= WORK REQUIRED =
Word for word, set down every line of the entries below from the line with "ATOM 231 C C" to the line with "ATOM 239 C CA", including both, and no other line.

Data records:
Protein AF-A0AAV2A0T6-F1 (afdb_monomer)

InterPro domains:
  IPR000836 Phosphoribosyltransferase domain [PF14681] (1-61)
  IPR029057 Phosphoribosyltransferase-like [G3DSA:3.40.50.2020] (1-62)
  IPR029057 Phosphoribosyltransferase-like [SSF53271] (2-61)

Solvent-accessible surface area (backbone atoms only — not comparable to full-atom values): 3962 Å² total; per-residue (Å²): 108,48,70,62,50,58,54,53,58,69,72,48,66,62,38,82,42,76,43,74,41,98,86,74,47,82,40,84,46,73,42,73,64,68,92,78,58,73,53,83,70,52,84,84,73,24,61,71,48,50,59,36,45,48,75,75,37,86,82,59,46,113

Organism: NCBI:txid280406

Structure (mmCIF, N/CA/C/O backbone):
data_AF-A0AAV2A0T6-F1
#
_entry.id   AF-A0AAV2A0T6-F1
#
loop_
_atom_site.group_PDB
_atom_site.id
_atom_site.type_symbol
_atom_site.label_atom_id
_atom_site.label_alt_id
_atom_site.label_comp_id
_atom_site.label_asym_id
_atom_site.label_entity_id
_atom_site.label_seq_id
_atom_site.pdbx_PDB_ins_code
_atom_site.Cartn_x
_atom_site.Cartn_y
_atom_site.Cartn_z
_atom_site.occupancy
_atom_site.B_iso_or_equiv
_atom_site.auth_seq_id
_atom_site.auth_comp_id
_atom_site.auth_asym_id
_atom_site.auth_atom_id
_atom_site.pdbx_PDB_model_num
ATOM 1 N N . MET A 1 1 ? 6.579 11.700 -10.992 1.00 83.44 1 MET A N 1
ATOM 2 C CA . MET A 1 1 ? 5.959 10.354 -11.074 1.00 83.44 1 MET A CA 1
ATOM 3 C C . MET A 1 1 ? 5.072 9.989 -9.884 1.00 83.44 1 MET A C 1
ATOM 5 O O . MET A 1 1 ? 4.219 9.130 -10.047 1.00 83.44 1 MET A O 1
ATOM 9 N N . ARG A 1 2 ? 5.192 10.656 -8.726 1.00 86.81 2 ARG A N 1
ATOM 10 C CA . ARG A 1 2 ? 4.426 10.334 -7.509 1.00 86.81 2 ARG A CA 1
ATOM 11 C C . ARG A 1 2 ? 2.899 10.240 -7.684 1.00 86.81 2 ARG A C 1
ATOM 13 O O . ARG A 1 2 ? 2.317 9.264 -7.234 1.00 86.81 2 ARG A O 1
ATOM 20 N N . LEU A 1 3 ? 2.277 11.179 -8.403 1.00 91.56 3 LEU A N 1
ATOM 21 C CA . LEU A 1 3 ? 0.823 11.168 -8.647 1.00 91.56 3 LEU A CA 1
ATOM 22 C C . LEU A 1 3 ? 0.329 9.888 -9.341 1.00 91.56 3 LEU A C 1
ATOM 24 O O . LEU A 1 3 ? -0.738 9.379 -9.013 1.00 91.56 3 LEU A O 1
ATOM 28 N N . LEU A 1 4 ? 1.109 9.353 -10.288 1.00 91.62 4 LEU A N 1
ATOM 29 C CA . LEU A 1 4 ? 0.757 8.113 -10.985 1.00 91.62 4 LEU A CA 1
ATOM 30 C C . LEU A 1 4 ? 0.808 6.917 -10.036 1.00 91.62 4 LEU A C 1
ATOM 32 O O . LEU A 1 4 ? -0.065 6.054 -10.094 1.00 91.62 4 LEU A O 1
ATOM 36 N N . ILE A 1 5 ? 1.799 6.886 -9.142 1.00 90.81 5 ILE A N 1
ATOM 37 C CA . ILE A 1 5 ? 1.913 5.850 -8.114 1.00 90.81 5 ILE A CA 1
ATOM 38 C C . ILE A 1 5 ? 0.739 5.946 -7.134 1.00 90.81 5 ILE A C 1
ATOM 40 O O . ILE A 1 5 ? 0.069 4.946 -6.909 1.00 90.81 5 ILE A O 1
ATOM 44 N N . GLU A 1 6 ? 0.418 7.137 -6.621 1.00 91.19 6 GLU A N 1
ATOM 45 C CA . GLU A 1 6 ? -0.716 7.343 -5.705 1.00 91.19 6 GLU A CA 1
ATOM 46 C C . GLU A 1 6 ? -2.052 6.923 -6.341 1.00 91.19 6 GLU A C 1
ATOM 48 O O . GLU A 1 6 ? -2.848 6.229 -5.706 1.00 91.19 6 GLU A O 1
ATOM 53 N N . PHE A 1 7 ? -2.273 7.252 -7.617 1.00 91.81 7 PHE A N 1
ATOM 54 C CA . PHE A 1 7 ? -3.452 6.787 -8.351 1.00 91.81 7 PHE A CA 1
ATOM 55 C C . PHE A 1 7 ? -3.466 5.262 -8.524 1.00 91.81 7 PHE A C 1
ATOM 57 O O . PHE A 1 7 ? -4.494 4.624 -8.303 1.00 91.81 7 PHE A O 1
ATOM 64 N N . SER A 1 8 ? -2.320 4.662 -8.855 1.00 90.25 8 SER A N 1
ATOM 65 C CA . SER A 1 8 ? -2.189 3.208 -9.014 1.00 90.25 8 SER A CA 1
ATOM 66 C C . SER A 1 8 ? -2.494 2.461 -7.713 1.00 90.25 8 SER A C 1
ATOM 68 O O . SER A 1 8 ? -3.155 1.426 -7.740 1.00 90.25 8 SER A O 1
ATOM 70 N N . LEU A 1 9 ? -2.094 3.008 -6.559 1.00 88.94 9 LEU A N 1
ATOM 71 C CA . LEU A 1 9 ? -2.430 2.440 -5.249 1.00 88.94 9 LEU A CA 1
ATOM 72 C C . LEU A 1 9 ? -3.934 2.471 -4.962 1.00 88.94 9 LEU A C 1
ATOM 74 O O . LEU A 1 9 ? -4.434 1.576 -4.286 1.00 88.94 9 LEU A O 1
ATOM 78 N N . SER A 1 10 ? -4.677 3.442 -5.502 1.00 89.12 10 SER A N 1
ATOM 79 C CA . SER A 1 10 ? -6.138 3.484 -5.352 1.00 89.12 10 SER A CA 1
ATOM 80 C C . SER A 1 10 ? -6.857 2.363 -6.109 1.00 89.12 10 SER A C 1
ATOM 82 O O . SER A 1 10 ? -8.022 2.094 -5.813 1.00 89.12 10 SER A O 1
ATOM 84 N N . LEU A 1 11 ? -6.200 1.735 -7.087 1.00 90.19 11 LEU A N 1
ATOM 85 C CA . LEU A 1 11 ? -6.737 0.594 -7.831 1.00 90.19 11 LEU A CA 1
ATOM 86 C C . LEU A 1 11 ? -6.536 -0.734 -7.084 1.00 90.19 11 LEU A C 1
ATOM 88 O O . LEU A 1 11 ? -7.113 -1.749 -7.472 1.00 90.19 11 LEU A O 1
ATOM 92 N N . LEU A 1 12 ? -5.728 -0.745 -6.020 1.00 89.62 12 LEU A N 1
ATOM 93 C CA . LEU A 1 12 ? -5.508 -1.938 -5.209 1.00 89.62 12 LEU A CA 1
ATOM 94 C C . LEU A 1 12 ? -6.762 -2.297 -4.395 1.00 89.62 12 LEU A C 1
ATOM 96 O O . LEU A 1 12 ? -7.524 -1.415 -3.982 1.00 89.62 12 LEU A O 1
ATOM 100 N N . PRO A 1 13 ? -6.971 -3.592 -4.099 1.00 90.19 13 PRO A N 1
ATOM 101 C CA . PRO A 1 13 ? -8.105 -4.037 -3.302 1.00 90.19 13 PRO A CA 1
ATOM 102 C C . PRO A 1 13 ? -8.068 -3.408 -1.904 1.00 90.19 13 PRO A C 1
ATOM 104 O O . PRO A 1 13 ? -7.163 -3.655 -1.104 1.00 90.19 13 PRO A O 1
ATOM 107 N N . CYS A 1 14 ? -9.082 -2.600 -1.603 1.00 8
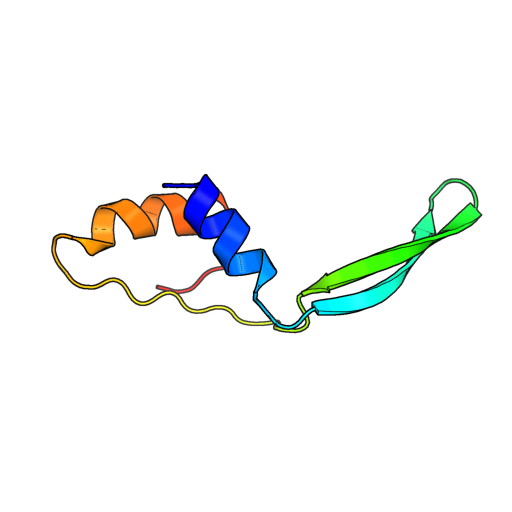9.38 14 CYS A N 1
ATOM 108 C CA . CYS A 1 14 ? -9.256 -1.941 -0.314 1.00 89.38 14 CYS A CA 1
ATOM 109 C C . CYS A 1 14 ? -10.422 -2.568 0.455 1.00 89.38 14 CYS A C 1
ATOM 111 O O .
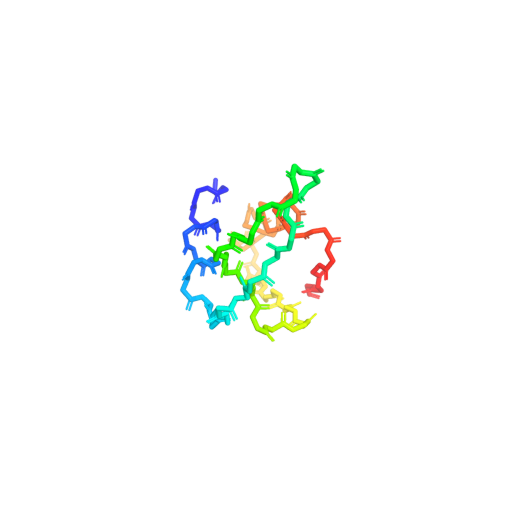 CYS A 1 14 ? -11.494 -2.805 -0.100 1.00 89.38 14 CYS A O 1
ATOM 113 N N . LYS A 1 15 ? -10.234 -2.788 1.755 1.00 91.50 15 LYS A N 1
ATOM 114 C CA . LYS A 1 15 ? -11.258 -3.264 2.684 1.00 91.50 15 LYS A CA 1
ATOM 115 C C . LYS A 1 15 ? -11.817 -2.091 3.489 1.00 91.50 15 LYS A C 1
ATOM 117 O O . LYS A 1 15 ? -11.060 -1.250 3.976 1.00 91.50 15 LYS A O 1
ATOM 122 N N . ALA A 1 16 ? -13.138 -2.041 3.640 1.00 91.31 16 ALA A N 1
ATOM 123 C CA . ALA A 1 16 ? -13.784 -1.086 4.535 1.00 91.31 16 ALA A CA 1
ATOM 124 C C . ALA A 1 16 ? -13.463 -1.441 5.995 1.00 91.31 16 ALA A C 1
ATOM 126 O O . ALA A 1 16 ? -13.562 -2.604 6.394 1.00 91.31 16 ALA A O 1
ATOM 127 N N . ILE A 1 17 ? -13.059 -0.447 6.780 1.00 92.88 17 ILE A N 1
ATOM 128 C CA . ILE A 1 17 ? -12.752 -0.592 8.202 1.00 92.88 17 ILE A CA 1
ATOM 129 C C . ILE A 1 17 ? -13.395 0.557 8.964 1.00 92.88 17 ILE A C 1
ATOM 131 O O . ILE A 1 17 ? -13.287 1.710 8.560 1.00 92.88 17 ILE A O 1
ATOM 135 N N . THR A 1 18 ? -14.054 0.243 10.072 1.00 92.88 18 THR A N 1
ATOM 136 C CA . THR A 1 18 ? -14.525 1.269 11.001 1.00 92.88 18 THR A CA 1
ATOM 137 C C . THR A 1 18 ? -13.465 1.427 12.079 1.00 92.88 18 THR A C 1
ATOM 139 O O . THR A 1 18 ? -13.101 0.442 12.718 1.00 92.88 18 THR A O 1
ATOM 142 N N . ILE A 1 19 ? -12.932 2.634 12.234 1.00 92.50 19 ILE A N 1
ATOM 143 C CA . ILE A 1 19 ? -11.988 2.976 13.298 1.00 92.50 19 ILE A CA 1
ATOM 144 C C . ILE A 1 19 ? -12.675 3.874 14.321 1.00 92.50 19 ILE A C 1
ATOM 146 O O . ILE A 1 19 ? -13.508 4.705 13.963 1.00 92.50 19 ILE A O 1
ATOM 150 N N . GLU A 1 20 ? -12.321 3.728 15.589 1.00 92.81 20 GLU A N 1
ATOM 151 C CA . GLU A 1 20 ? -12.742 4.671 16.619 1.00 92.81 20 GLU A CA 1
ATOM 152 C C . GLU A 1 20 ? -11.797 5.869 16.597 1.00 92.81 20 GLU A C 1
ATOM 154 O O . GLU A 1 20 ? -10.579 5.740 16.735 1.00 92.81 20 GLU A O 1
ATOM 159 N N . THR A 1 21 ? -12.358 7.050 16.355 1.00 89.81 21 THR A N 1
ATOM 160 C CA . THR A 1 21 ? -11.601 8.296 16.454 1.00 89.81 21 THR A CA 1
ATOM 161 C C . THR A 1 21 ? -11.249 8.567 17.919 1.00 89.81 21 THR A C 1
ATOM 163 O O . THR A 1 21 ? -12.010 8.187 18.810 1.00 89.81 21 THR A O 1
ATOM 166 N N . PRO A 1 22 ? -10.149 9.286 18.210 1.00 89.19 22 PRO A N 1
ATOM 167 C CA . PRO A 1 22 ? -9.811 9.678 19.584 1.00 89.19 22 PRO A CA 1
ATOM 168 C C . PRO A 1 22 ? -10.889 10.554 20.247 1.00 89.19 22 PRO A C 1
ATOM 170 O O . PRO A 1 22 ? -10.877 10.748 21.456 1.00 89.19 22 PRO A O 1
ATOM 173 N N . GLN A 1 23 ? -11.829 11.077 19.457 1.00 89.69 23 GLN A N 1
ATOM 174 C CA . GLN A 1 23 ? -12.995 11.838 19.903 1.00 89.69 23 GLN A CA 1
ATOM 175 C C . GLN A 1 23 ? -14.181 10.936 20.302 1.00 89.69 23 GLN A C 1
ATOM 177 O O . GLN A 1 23 ? -15.225 11.455 20.684 1.00 89.69 23 GLN A O 1
ATOM 182 N N . GLY A 1 24 ? -14.042 9.607 20.212 1.00 87.06 24 GLY A N 1
ATOM 183 C CA . GLY A 1 24 ? -15.061 8.626 20.600 1.00 87.06 24 GLY A CA 1
ATOM 184 C C . GLY A 1 24 ? -16.117 8.331 19.531 1.00 87.06 24 GLY A C 1
ATOM 185 O O . GLY A 1 24 ? -17.100 7.656 19.821 1.00 87.06 24 GLY A O 1
ATOM 186 N N . PHE A 1 25 ? -15.938 8.816 18.297 1.00 90.62 25 PHE A N 1
ATOM 187 C CA . PHE A 1 25 ? -16.881 8.573 17.201 1.00 90.62 25 PHE A CA 1
ATOM 188 C C . PHE A 1 25 ? -16.363 7.496 16.236 1.00 90.62 25 PHE A C 1
ATOM 190 O O . PHE A 1 25 ? -15.189 7.553 15.847 1.00 90.62 25 PHE A O 1
ATOM 197 N N . PRO A 1 26 ? -17.212 6.549 15.795 1.00 91.50 26 PRO A N 1
ATOM 198 C CA . PRO A 1 26 ? -16.842 5.581 14.771 1.00 91.50 26 PRO A CA 1
ATOM 199 C C . PRO A 1 26 ? -16.735 6.260 13.399 1.00 91.50 26 PRO A C 1
ATOM 201 O O . PRO A 1 26 ? -17.667 6.919 12.938 1.00 91.50 26 PRO A O 1
ATOM 204 N N . TYR A 1 27 ? -15.604 6.071 12.722 1.00 93.38 27 TYR A N 1
ATOM 205 C CA . TYR A 1 27 ? -15.341 6.578 11.379 1.00 93.38 27 TYR A CA 1
ATOM 206 C C . TYR A 1 27 ? -15.126 5.429 10.395 1.00 93.38 27 TYR A C 1
ATOM 208 O O . TYR A 1 27 ? -14.259 4.575 10.593 1.00 93.38 27 TYR A O 1
ATOM 216 N N . GLN A 1 28 ? -15.903 5.421 9.311 1.00 92.81 28 GLN A N 1
ATOM 217 C CA . GLN A 1 28 ? -15.746 4.453 8.229 1.00 92.81 28 GLN A CA 1
ATOM 218 C C . GLN A 1 28 ? -14.628 4.896 7.285 1.00 92.81 28 GLN A C 1
ATOM 220 O O . GLN A 1 28 ? -14.780 5.832 6.503 1.00 92.81 28 GLN A O 1
ATOM 225 N N . GLY A 1 29 ? -13.502 4.197 7.357 1.00 91.25 29 GLY A N 1
ATOM 226 C CA . GLY A 1 29 ? -12.365 4.349 6.467 1.00 91.25 29 GLY A CA 1
ATOM 227 C C . GLY A 1 29 ? -12.197 3.167 5.514 1.00 91.25 29 GLY A C 1
ATOM 228 O O . GLY A 1 29 ? -12.956 2.193 5.501 1.00 91.25 29 GLY A O 1
ATOM 229 N N . LYS A 1 30 ? -11.140 3.247 4.710 1.00 90.38 30 LYS A N 1
ATOM 230 C CA . LYS A 1 30 ? -10.668 2.157 3.857 1.00 90.38 30 LYS A CA 1
ATOM 231 C C . LYS A 1 30 ? -9.217 1.861 4.204 1.00 90.38 30 LYS A C 1
ATOM 233 O O . LYS A 1 30 ? -8.430 2.777 4.418 1.00 90.38 30 LYS A O 1
ATOM 238 N N . ARG A 1 31 ? -8.864 0.582 4.245 1.00 89.56 31 ARG A N 1
ATOM 239 C CA . ARG A 1 31 ? -7.488 0.106 4.399 1.00 89.56 31 ARG A CA 1
ATOM 240 C C . ARG A 1 31 ? -7.144 -0.774 3.204 1.00 89.56 31 ARG A C 1
ATOM 242 O O . ARG A 1 31 ?
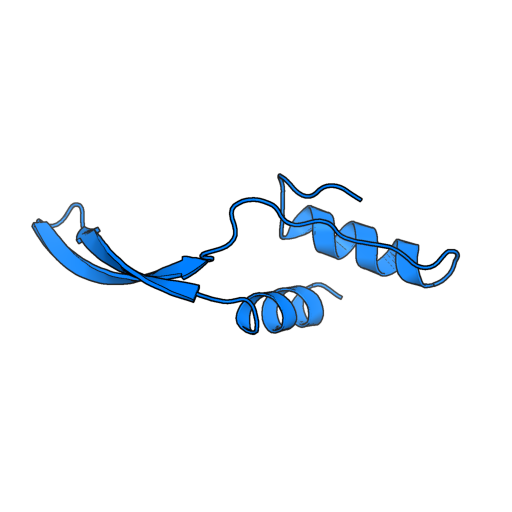 -7.984 -1.549 2.757 1.00 89.56 31 ARG A O 1
ATOM 249 N N . ILE A 1 32 ? -5.920 -0.669 2.697 1.00 88.88 32 ILE A N 1
ATOM 250 C CA . ILE A 1 32 ? -5.417 -1.578 1.660 1.00 88.88 32 ILE A CA 1
ATOM 251 C C . ILE A 1 32 ? -5.451 -3.005 2.225 1.00 88.88 32 ILE A C 1
ATOM 253 O O . ILE A 1 32 ? -4.954 -3.250 3.321 1.00 88.88 32 ILE A O 1
ATOM 257 N N . SER A 1 33 ? -6.095 -3.932 1.515 1.00 85.88 33 SER A N 1
ATOM 258 C CA . SER A 1 33 ? -6.265 -5.314 1.983 1.00 85.88 33 SER A CA 1
ATOM 259 C C . SER A 1 33 ? -4.985 -6.140 1.853 1.00 85.88 33 SER A C 1
ATOM 261 O O . SER A 1 33 ? -4.872 -7.192 2.475 1.00 85.88 33 SER A O 1
ATOM 263 N N . THR A 1 34 ? -4.056 -5.691 1.017 1.00 83.00 34 THR A N 1
ATOM 264 C CA . THR A 1 34 ? -2.800 -6.375 0.728 1.00 83.00 34 THR A CA 1
ATOM 265 C C . THR A 1 34 ? -1.738 -6.003 1.758 1.00 83.00 34 THR A C 1
ATOM 267 O O . THR A 1 34 ? -1.408 -4.832 1.914 1.00 83.00 34 THR A O 1
ATOM 270 N N . GLU A 1 35 ? -1.163 -7.007 2.418 1.00 80.62 35 GLU A N 1
ATOM 271 C CA . GLU A 1 35 ? -0.100 -6.813 3.416 1.00 80.62 35 GLU A CA 1
ATOM 272 C C . GLU A 1 35 ? 1.303 -6.720 2.798 1.00 80.62 35 GLU A C 1
ATOM 274 O O . GLU A 1 35 ? 2.215 -6.184 3.417 1.00 80.62 35 GLU A O 1
ATOM 279 N N . LYS A 1 36 ? 1.496 -7.253 1.583 1.00 84.50 36 LYS A N 1
ATOM 280 C CA . LYS A 1 36 ? 2.798 -7.301 0.900 1.00 84.50 36 LYS A CA 1
ATOM 281 C C . LYS A 1 36 ? 2.687 -6.753 -0.516 1.00 84.50 36 LYS A C 1
ATOM 283 O O . LYS A 1 36 ? 1.949 -7.302 -1.330 1.00 84.50 36 LYS A O 1
ATOM 288 N N . ILE A 1 37 ? 3.449 -5.705 -0.811 1.00 88.06 37 ILE A N 1
ATOM 289 C CA . ILE A 1 37 ? 3.534 -5.096 -2.140 1.00 88.06 37 ILE A CA 1
ATOM 290 C C . ILE A 1 37 ? 4.950 -5.324 -2.676 1.00 88.06 37 ILE A C 1
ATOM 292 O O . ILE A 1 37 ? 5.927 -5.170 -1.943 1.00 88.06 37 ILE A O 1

= FINISHED TASK =
ATOM 231 C C . LYS A 1 30 ? -9.217 1.861 4.204 1.00 90.38 30 LYS A C 1
ATOM 233 O O . LYS A 1 30 ? -8.430 2.777 4.418 1.00 90.38 30 LYS A O 1
ATOM 238 N N . ARG A 1 31 ? -8.864 0.582 4.245 1.00 89.56 31 ARG A N 1
ATOM 239 C CA . ARG A 1 31 ? -7.488 0.106 4.399 1.00 89.56 31 ARG A CA 1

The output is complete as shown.